Releases: TimDettmers/sparse_learning

Release v1.0

13 Sep 01:59
Compare
Choose a tag to compare

Release v1.0: Bug fixes, New ImageNet Baselines

Bug fixes:

  • Changed to boolean indexing for PyTorch 1.2 compatibility.
  • Fixed an error where an error can occur for global pruning algorithms if very few weights were removed for a layer.
  • Removed momentum reset. This feature did not have any effect on performance and made the algorithm more complex.
  • Fixed an error where two layers of VGG16 were removed by use of the remove_weight_partial_name() function. Results were slightly degraded, but weights needed for dense performance and relative ordering compared to other methods remained the same.

Features:

  • Evaluation script can now aggregate log files organized in a folder hierarchy. For each folder results will be aggregated.
  • Added decay schedule argument.

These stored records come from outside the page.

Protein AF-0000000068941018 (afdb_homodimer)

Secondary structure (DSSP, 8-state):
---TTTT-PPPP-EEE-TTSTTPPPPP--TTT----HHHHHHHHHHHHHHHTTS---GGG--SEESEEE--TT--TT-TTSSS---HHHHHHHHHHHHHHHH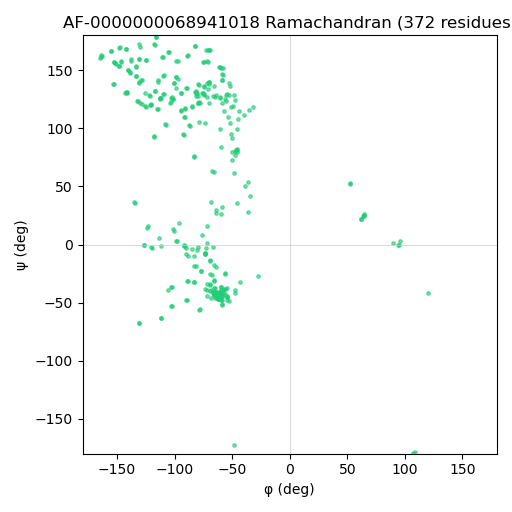HHHHT---EEEEEEEEEEEE--SEEEEEEEEEEETTTTEEEEEEEEEEEETTTEEEEEEEEEPP-TT-----S-------------/---TTTT-PPPP-EEE-TTSTTPPPPP--TTT----HHHHHHHHHHHHHHHTTS---GGG--SEESEEE--TT--TTGGGSSS---HHHHHHHHHHHHHHHHHHHHT---EEEEEEEEEEEE--SEEEEEEEEEEETTTTEEEEEEEEEEEETTTEEEEEEEEEPPPTT-----S-------------

Sequence (376 aa):
MVTRWNRWVEPAFLLWKPEDPDYERPVYDPEKAKFTAQEELDRMREQVNQSDGFDIDFDYYRCVFNYHRAYLDDGEFGEFGDEPETTEDFLKRLSQKSLEDYNLNEKRKFEFVRVVKSNFHFSAGLMFLITFEVIDPYDSEIKPFQARVRYLNDTFTEYVFCRPKPNAGVEYFGNAKTDVEKGFKKQRMVTRWNRWVEPAFLLWKPEDPDYERPVYDPEKAKFTAQEELDRMREQVNQSDGFDIDFDYYRCVFNYHRAYLDDGEFGEFGDEPETTEDFLKRLSQKSLEDYNLNEKRKFEFVRVVKSNFHFSAGLMFLITFEVIDPYDSEIKPFQARVRYLNDTFTEYVFCRPKPNAGVEYFGNAKTDVEKGFKKQR

pLDDT: mean 81.41, std 24.15, range [17.72, 98.62]

InterPro domains:
  IPR006462 Protein MS5 [PTHR31260] (37-171)
  IPR006525 Cystatin-related, plant [TIGR01638] (83-167)
  IPR046350 Cystatin superfamily [SSF54403] (83-154)

Nearest PDB structures (foldseek):
  6xg8-assembly1_A  TM=4.870E-01  e=1.181E+00  Acetivibrio thermocellus ATCC 27405
  8h2i-assembly1_bQ  TM=2.586E-01  e=3.454E+00  Paramecium bursaria Chlorella virus 1
  6ncl-assembly1_a5  TM=2.273E-01  e=2.415E+00  Paramecium bursaria Chlorella virus 1
  8ao0-assembly1_A  TM=5.640E-01  e=2.017E+00  synthetic construct
  6ncl-assembly1_a5  TM=3.817E-01  e=2.017E+00  Paramecium bursaria Chlorella virus 1

Radius of gyration: 23.77 Å; Cα contacts (8 Å, |Δi|>4): 647; chains: 2; bounding box: 55×66×74 Å

Structure (mmCIF, N/CA/C/O backbone):
data_AF-0000000068941018-model_v1
#
loop_
_entity.id
_entity.type
_entity.pdbx_description
1 polymer 'BnaC03g47000D protein'
#
loop_
_atom_site.group_PDB
_atom_site.id
_atom_site.type_symbol
_atom_site.label_atom_id
_atom_site.label_alt_id
_atom_site.label_comp_id
_atom_site.label_asym_id
_atom_site.label_entity_id
_atom_site.label_seq_id
_atom_site.pdbx_PDB_ins_code
_atom_site.Cartn_x
_atom_site.Cartn_y
_atom_site.Cartn_z
_atom_site.occupancy
_atom_site.B_iso_or_equiv
_atom_site.auth_seq_id
_atom_site.auth_comp_id
_atom_site.auth_asym_id
_atom_site.auth_atom_id
_atom_site.pdbx_PDB_model_num
ATOM 1 N N . MET A 1 1 ? 11.914 -6.258 18.5 1 17.72 1 MET A N 1
ATOM 2 C CA . MET A 1 1 ? 12.344 -5.879 17.156 1 17.72 1 MET A CA 1
ATOM 3 C C . MET A 1 1 ? 11.148 -5.504 16.297 1 17.72 1 MET A C 1
ATOM 5 O O . MET A 1 1 ? 10.172 -6.254 16.203 1 17.72 1 MET A O 1
ATOM 9 N N . VAL A 1 2 ? 10.656 -4.258 16.078 1 24.27 2 VAL A N 1
ATOM 10 C CA . VAL A 1 2 ? 9.484 -3.676 15.438 1 24.27 2 VAL A CA 1
ATOM 11 C C . VAL A 1 2 ? 9.328 -4.242 14.031 1 24.27 2 VAL A C 1
ATOM 13 O O . VAL A 1 2 ? 10.281 -4.223 13.242 1 24.27 2 VAL A O 1
ATOM 16 N N . THR A 1 3 ? 8.656 -5.164 13.711 1 28.23 3 THR A N 1
ATOM 17 C CA . THR A 1 3 ? 8.367 -5.801 12.43 1 28.23 3 THR A CA 1
ATOM 18 C C . THR A 1 3 ? 8.078 -4.754 11.359 1 28.23 3 THR A C 1
ATOM 20 O O . THR A 1 3 ? 7.344 -3.797 11.602 1 28.23 3 THR A O 1
ATOM 23 N N . ARG A 1 4 ? 8.969 -4.5 10.375 1 30.64 4 ARG A N 1
ATOM 24 C CA . ARG A 1 4 ? 9.352 -3.438 9.461 1 30.64 4 ARG A CA 1
ATOM 25 C C . ARG A 1 4 ? 8.156 -2.955 8.641 1 30.64 4 ARG A C 1
ATOM 27 O O . ARG A 1 4 ? 8.18 -1.851 8.094 1 30.64 4 ARG A O 1
ATOM 34 N N . TRP A 1 5 ? 7.305 -3.857 8.266 1 31.17 5 TRP A N 1
ATOM 35 C CA . TRP A 1 5 ? 6.414 -3.395 7.207 1 31.17 5 TRP A CA 1
ATOM 36 C C . TRP A 1 5 ? 5.406 -2.383 7.746 1 31.17 5 TRP A C 1
ATOM 38 O O . TRP A 1 5 ? 4.789 -1.641 6.977 1 31.17 5 TRP A O 1
ATOM 48 N N . ASN A 1 6 ? 4.707 -2.625 9.055 1 40.62 6 ASN A N 1
ATOM 49 C CA . ASN A 1 6 ? 3.684 -1.731 9.586 1 40.62 6 ASN A CA 1
ATOM 50 C C . ASN A 1 6 ? 4.082 -0.267 9.43 1 40.62 6 ASN A C 1
ATOM 52 O O . ASN A 1 6 ? 3.266 0.629 9.656 1 40.62 6 ASN A O 1
ATOM 56 N N . ARG A 1 7 ? 5.336 -0.063 9.508 1 43.78 7 ARG A N 1
ATOM 57 C CA . ARG A 1 7 ? 5.941 1.238 9.766 1 43.78 7 ARG A CA 1
ATOM 58 C C . ARG A 1 7 ? 6.109 2.031 8.477 1 43.78 7 ARG A C 1
ATOM 60 O O . ARG A 1 7 ? 6.641 3.145 8.492 1 43.78 7 ARG A O 1
ATOM 67 N N . TRP A 1 8 ? 5.754 1.367 7.285 1 57.47 8 TRP A N 1
ATOM 68 C CA . TRP A 1 8 ? 6.531 2.23 6.402 1 57.47 8 TRP A CA 1
ATOM 69 C C . TRP A 1 8 ? 5.633 2.916 5.379 1 57.47 8 TRP A C 1
ATOM 71 O O . TRP A 1 8 ? 4.539 2.43 5.082 1 57.47 8 TRP A O 1
ATOM 81 N N . VAL A 1 9 ? 5.59 3.947 5.363 1 76.25 9 VAL A N 1
ATOM 82 C CA . VAL A 1 9 ? 5.125 4.77 4.25 1 76.25 9 VAL A CA 1
ATOM 83 C C . VAL A 1 9 ? 5.953 4.469 3.002 1 76.25 9 VAL A C 1
ATOM 85 O O . VAL A 1 9 ? 7.02 3.857 3.092 1 76.25 9 VAL A O 1
ATOM 88 N N . GLU A 1 10 ? 5.312 4.676 1.894 1 82.12 10 GLU A N 1
ATOM 89 C CA . GLU A 1 10 ? 6.047 4.543 0.638 1 82.12 10 GLU A CA 1
ATOM 90 C C . GLU A 1 10 ? 7.32 5.379 0.651 1 82.12 10 GLU A C 1
ATOM 92 O O . GLU A 1 10 ? 7.328 6.504 1.16 1 82.12 10 GLU A O 1
ATOM 97 N N . PRO A 1 11 ? 8.359 4.688 0.135 1 82.81 11 PRO A N 1
ATOM 98 C CA . PRO A 1 11 ? 9.5 5.578 -0.097 1 82.81 11 PRO A CA 1
ATOM 99 C C . PRO A 1 11 ? 9.172 6.707 -1.073 1 82.81 11 PRO A C 1
ATOM 101 O O . PRO A 1 11 ? 8.328 6.539 -1.958 1 82.81 11 PRO A O 1
ATOM 104 N N . ALA A 1 12 ? 9.906 7.766 -0.828 1 90.94 12 ALA A N 1
ATOM 105 C CA . ALA A 1 12 ? 9.742 8.867 -1.772 1 90.94 12 ALA A CA 1
ATOM 106 C C . ALA A 1 12 ? 10.336 8.516 -3.133 1 90.94 12 ALA A C 1
ATOM 108 O O . ALA A 1 12 ? 11.398 7.902 -3.213 1 90.94 12 ALA A O 1
ATOM 109 N N . PHE A 1 13 ? 9.625 8.922 -4.133 1 90.62 13 PHE A N 1
ATOM 110 C CA . PHE A 1 13 ? 10.164 8.766 -5.477 1 90.62 13 PHE A CA 1
ATOM 111 C C . PHE A 1 13 ? 9.719 9.914 -6.379 1 90.62 13 PHE A C 1
ATOM 113 O O . PHE A 1 13 ? 8.734 10.594 -6.086 1 90.62 13 PHE A O 1
ATOM 120 N N . LEU A 1 14 ? 10.484 10.117 -7.398 1 92.19 14 LEU A N 1
ATOM 121 C CA . LEU A 1 14 ? 10.289 11.242 -8.312 1 92.19 14 LEU A CA 1
ATOM 122 C C . LEU A 1 14 ? 9.203 10.922 -9.336 1 92.19 14 LEU A C 1
ATOM 124 O O . LEU A 1 14 ? 9.188 9.836 -9.914 1 92.19 14 LEU A O 1
ATOM 128 N N . LEU A 1 15 ? 8.258 11.859 -9.523 1 90.06 15 LEU A N 1
ATOM 129 C CA . LEU A 1 15 ? 7.234 11.734 -10.555 1 90.06 15 LEU A CA 1
ATOM 130 C C . LEU A 1 15 ? 7.551 12.617 -11.75 1 90.06 15 LEU A C 1
ATOM 132 O O . LEU A 1 15 ? 7.578 12.148 -12.891 1 90.06 15 LEU A O 1
ATOM 136 N N . TRP A 1 16 ? 7.777 13.945 -11.398 1 91.69 16 TRP A N 1
ATOM 137 C CA . TRP A 1 16 ? 8.078 14.891 -12.477 1 91.69 16 TRP A CA 1
ATOM 138 C C . TRP A 1 16 ? 9.195 15.844 -12.062 1 91.69 16 TRP A C 1
ATOM 140 O O . TRP A 1 16 ? 9.273 16.266 -10.906 1 91.69 16 TRP A O 1
ATOM 150 N N . LYS A 1 17 ? 9.953 16.203 -13.109 1 93.62 17 LYS A N 1
ATOM 151 C CA . LYS A 1 17 ? 10.93 17.281 -13.016 1 93.62 17 LYS A CA 1
ATOM 152 C C . LYS A 1 17 ? 10.484 18.5 -13.828 1 93.62 17 LYS A C 1
ATOM 154 O O . LYS A 1 17 ? 9.617 18.391 -14.695 1 93.62 17 LYS A O 1
ATOM 159 N N . PRO A 1 18 ? 11.109 19.625 -13.477 1 93.25 18 PRO A N 1
ATOM 160 C CA . PRO A 1 18 ? 10.695 20.844 -14.172 1 93.25 18 PRO A CA 1
ATOM 161 C C . PRO A 1 18 ? 10.828 20.719 -15.688 1 93.25 18 PRO A C 1
ATOM 163 O O . PRO A 1 18 ? 10.047 21.328 -16.422 1 93.25 18 PRO A O 1
ATOM 166 N N . GLU A 1 19 ? 11.664 19.891 -16.188 1 93.5 19 GLU A N 1
ATOM 167 C CA . GLU A 1 19 ? 11.914 19.781 -17.625 1 93.5 19 GLU A CA 1
ATOM 168 C C . GLU A 1 19 ? 10.969 18.797 -18.281 1 93.5 19 GLU A C 1
ATOM 170 O O . GLU A 1 19 ? 10.914 18.703 -19.516 1 93.5 19 GLU A O 1
ATOM 175 N N . ASP A 1 20 ? 10.25 18.078 -17.516 1 92.5 20 ASP A N 1
ATOM 176 C CA . ASP A 1 20 ? 9.383 17.047 -18.062 1 92.5 20 ASP A CA 1
ATOM 177 C C . ASP A 1 20 ? 8.141 17.656 -18.719 1 92.5 20 ASP A C 1
ATOM 179 O O . ASP A 1 20 ? 7.656 18.703 -18.281 1 92.5 20 ASP A O 1
ATOM 183 N N . PRO A 1 21 ? 7.617 16.812 -19.625 1 87.69 21 PRO A N 1
ATOM 184 C CA . PRO A 1 21 ? 6.348 17.266 -20.203 1 87.69 21 PRO A CA 1
ATOM 185 C C . PRO A 1 21 ? 5.191 17.188 -19.203 1 87.69 21 PRO A C 1
ATOM 187 O O . PRO A 1 21 ? 5.188 16.344 -18.312 1 87.69 21 PRO A O 1
ATOM 190 N N . ASP A 1 22 ? 4.398 18.141 -19.062 1 86.25 22 ASP A N 1
ATOM 191 C CA . ASP A 1 22 ? 3.186 18.156 -18.25 1 86.25 22 ASP A CA 1
ATOM 192 C C . ASP A 1 22 ? 3.484 18.609 -16.828 1 86.25 22 ASP A C 1
ATOM 194 O O . ASP A 1 22 ? 2.674 18.406 -15.922 1 86.25 22 ASP A O 1
ATOM 198 N N . TYR A 1 23 ? 4.812 18.922 -16.656 1 90.88 23 TYR A N 1
ATOM 199 C CA . TYR A 1 23 ? 5.207 19.438 -15.359 1 90.88 23 TYR A CA 1
ATOM 200 C C . TYR A 1 23 ? 4.293 20.578 -14.914 1 90.88 23 TYR A C 1
ATOM 202 O O . TYR A 1 23 ? 4.105 21.547 -15.648 1 90.88 23 TYR A O 1
ATOM 210 N N . GLU A 1 24 ? 3.611 20.328 -13.75 1 89.31 24 GLU A N 1
ATOM 211 C CA . GLU A 1 24 ? 2.902 21.391 -13.055 1 89.31 24 GLU A CA 1
ATOM 212 C C . GLU A 1 24 ? 3.672 21.859 -11.82 1 89.31 24 GLU A C 1
ATOM 214 O O . GLU A 1 24 ? 3.908 21.062 -10.906 1 89.31 24 GLU A O 1
ATOM 219 N N . ARG A 1 25 ? 3.93 23.016 -11.844 1 89.75 25 ARG A N 1
ATOM 220 C CA . ARG A 1 25 ? 4.766 23.578 -10.789 1 89.75 25 ARG A CA 1
ATOM 221 C C . ARG A 1 25 ? 4.059 23.5 -9.438 1 89.75 25 ARG A C 1
ATOM 223 O O . ARG A 1 25 ? 2.959 24.031 -9.281 1 89.75 25 ARG A O 1
ATOM 230 N N . PRO A 1 26 ? 4.77 22.922 -8.5 1 90.56 26 PRO A N 1
ATOM 231 C CA . PRO A 1 26 ? 4.207 22.969 -7.145 1 90.56 26 PRO A CA 1
ATOM 232 C C . PRO A 1 26 ? 4.5 24.281 -6.422 1 90.56 26 PRO A C 1
ATOM 234 O O . PRO A 1 26 ? 5.215 25.125 -6.949 1 90.56 26 PRO A O 1
ATOM 237 N N . VAL A 1 27 ? 3.859 24.438 -5.273 1 89.94 27 VAL A N 1
ATOM 238 C CA . VAL A 1 27 ? 4.145 25.594 -4.434 1 89.94 27 VAL A CA 1
ATOM 239 C C . VAL A 1 27 ? 5.445 25.375 -3.668 1 89.94 27 VAL A C 1
ATOM 241 O O . VAL A 1 27 ? 5.594 24.359 -2.963 1 89.94 27 VAL A O 1
ATOM 244 N N . TYR A 1 28 ? 6.391 26.328 -3.906 1 92.94 28 TYR A N 1
ATOM 245 C CA . TYR A 1 28 ? 7.637 26.25 -3.152 1 92.94 28 TYR A CA 1
ATOM 246 C C . TYR A 1 28 ? 8.211 27.625 -2.889 1 92.94 28 TYR A C 1
ATOM 248 O O . TYR A 1 28 ? 7.723 28.625 -3.428 1 92.94 28 TYR A O 1
ATOM 256 N N . ASP A 1 29 ? 9.234 27.703 -2.029 1 94.88 29 ASP A N 1
ATOM 257 C CA . ASP A 1 29 ? 10.016 28.906 -1.743 1 94.88 29 ASP A CA 1
ATOM 258 C C . ASP A 1 29 ? 11.234 29 -2.658 1 94.88 29 ASP A C 1
ATOM 260 O O . ASP A 1 29 ? 12.164 28.203 -2.539 1 94.88 29 ASP A O 1
ATOM 264 N N . PRO A 1 30 ? 11.305 30.031 -3.504 1 94.12 30 PRO A N 1
ATOM 265 C CA . PRO A 1 30 ? 12.422 30.125 -4.449 1 94.12 30 PRO A CA 1
ATOM 266 C C . PRO A 1 30 ? 13.773 30.297 -3.752 1 94.12 30 PRO A C 1
ATOM 268 O O . PRO A 1 30 ? 14.805 29.938 -4.312 1 94.12 30 PRO A O 1
ATOM 271 N N . GLU A 1 31 ? 13.766 30.703 -2.59 1 95.44 31 GLU A N 1
ATOM 272 C CA . GLU A 1 31 ? 15.016 30.875 -1.852 1 95.44 31 GLU A CA 1
ATOM 273 C C . GLU A 1 31 ? 15.508 29.547 -1.283 1 95.44 31 GLU A C 1
ATOM 275 O O . GLU A 1 31 ? 16.688 29.391 -0.978 1 95.44 31 GLU A O 1
ATOM 280 N N . LYS A 1 32 ? 14.609 28.562 -1.2 1 94.38 32 LYS A N 1
ATOM 281 C CA . LYS A 1 32 ? 14.945 27.266 -0.626 1 94.38 32 LYS A CA 1
ATOM 282 C C . LYS A 1 32 ? 15.164 26.219 -1.718 1 94.38 32 LYS A C 1
ATOM 284 O O . LYS A 1 32 ? 16.062 25.375 -1.606 1 94.38 32 LYS A O 1
ATOM 289 N N . ALA A 1 33 ? 14.422 26.344 -2.674 1 93.12 33 ALA A N 1
ATOM 290 C CA . ALA A 1 33 ? 14.367 25.312 -3.703 1 93.12 33 ALA A CA 1
ATOM 291 C C . ALA A 1 33 ? 15.492 25.484 -4.719 1 93.12 33 ALA A C 1
ATOM 293 O O . ALA A 1 33 ? 15.25 25.938 -5.844 1 93.12 33 ALA A O 1
ATOM 294 N N . LYS A 1 34 ? 16.75 25.125 -4.371 1 93.81 34 LYS A N 1
ATOM 295 C CA . LYS A 1 34 ? 17.922 25.375 -5.203 1 93.81 34 LYS A CA 1
ATOM 296 C C . LYS A 1 34 ? 18.672 24.062 -5.492 1 93.81 34 LYS A C 1
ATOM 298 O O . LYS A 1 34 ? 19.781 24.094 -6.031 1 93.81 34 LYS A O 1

One can choose between Linear and Cosine prune rate decay schedules.
  • Added new ImageNet baseline which is based on the codebase of Mostafa & Wang, 2019.
  • Added a max-thread argument which can be used to set the total maximum data loader threads for training, validation and test set data loaders.

Release v0.2

08 Aug 00:44
Compare
Choose a tag to compare

Release v0.2: FP16 support, modularity of prune/growth/redistribution algorithms.

Bug fixes:

  • Fixed a but where magnitude pruning pruned too many parameters when the weight was dense (>95% density) and the pruning rate was small (<5%).
    First experiments on LeNet-5 Caffe indicate that this change did not affect performance for networks that learn to have dense weights.
    I will replicate this across architectures to make sure this bugfix does not change performance.
  • Fixed instabilities in SET (sparse evolutionary training) pruning which could cause nan values in specific circumstances.
  • Fixed a bug where global pruning would throw an error if a layer was fully dense and had a low prune rate.

Documentation:

  • Added basic docstring documentation

Features:

  • MNIST/CIFAR: Separate log files are not created for different models/densities/names.
  • MNIST/CIFAR: Aggregate mean test accuracy with standard errors can now be automatically extracted from logs with python get_results_from_logs.py.
  • Added FP16 support. Any model can now be run in 16-bit by passing the apex FP16_Optimizer into the Masking class and replacing loss.backward() with optimizer.backward(loss).
  • Added adapted Dynamic Sparse Reparameterization codebase that works with sparse momentum.
  • Added modular architecture for growth/prune/redistribution algorithms which is decoupled from the main library. This enables you to write your own prune/growth/redistribution algorithms without touched the library internals. A tutorial on how to add your own functions was also added: How to Add Your Own Algorithms.

API:

  • Changed names from "death" to "prune" to be more consistent with the terminology in the paper.
  • Added --verbose argument to print the parameter distribution before/after pruning at the end of each epoch. By default, the pruning distribution will no longer be printed.
  • Removed --sparse flag and added --dense flag. The default is args.dense==False and thus sparse mode is enabled by default. To run a dense model just pass the --dense argument.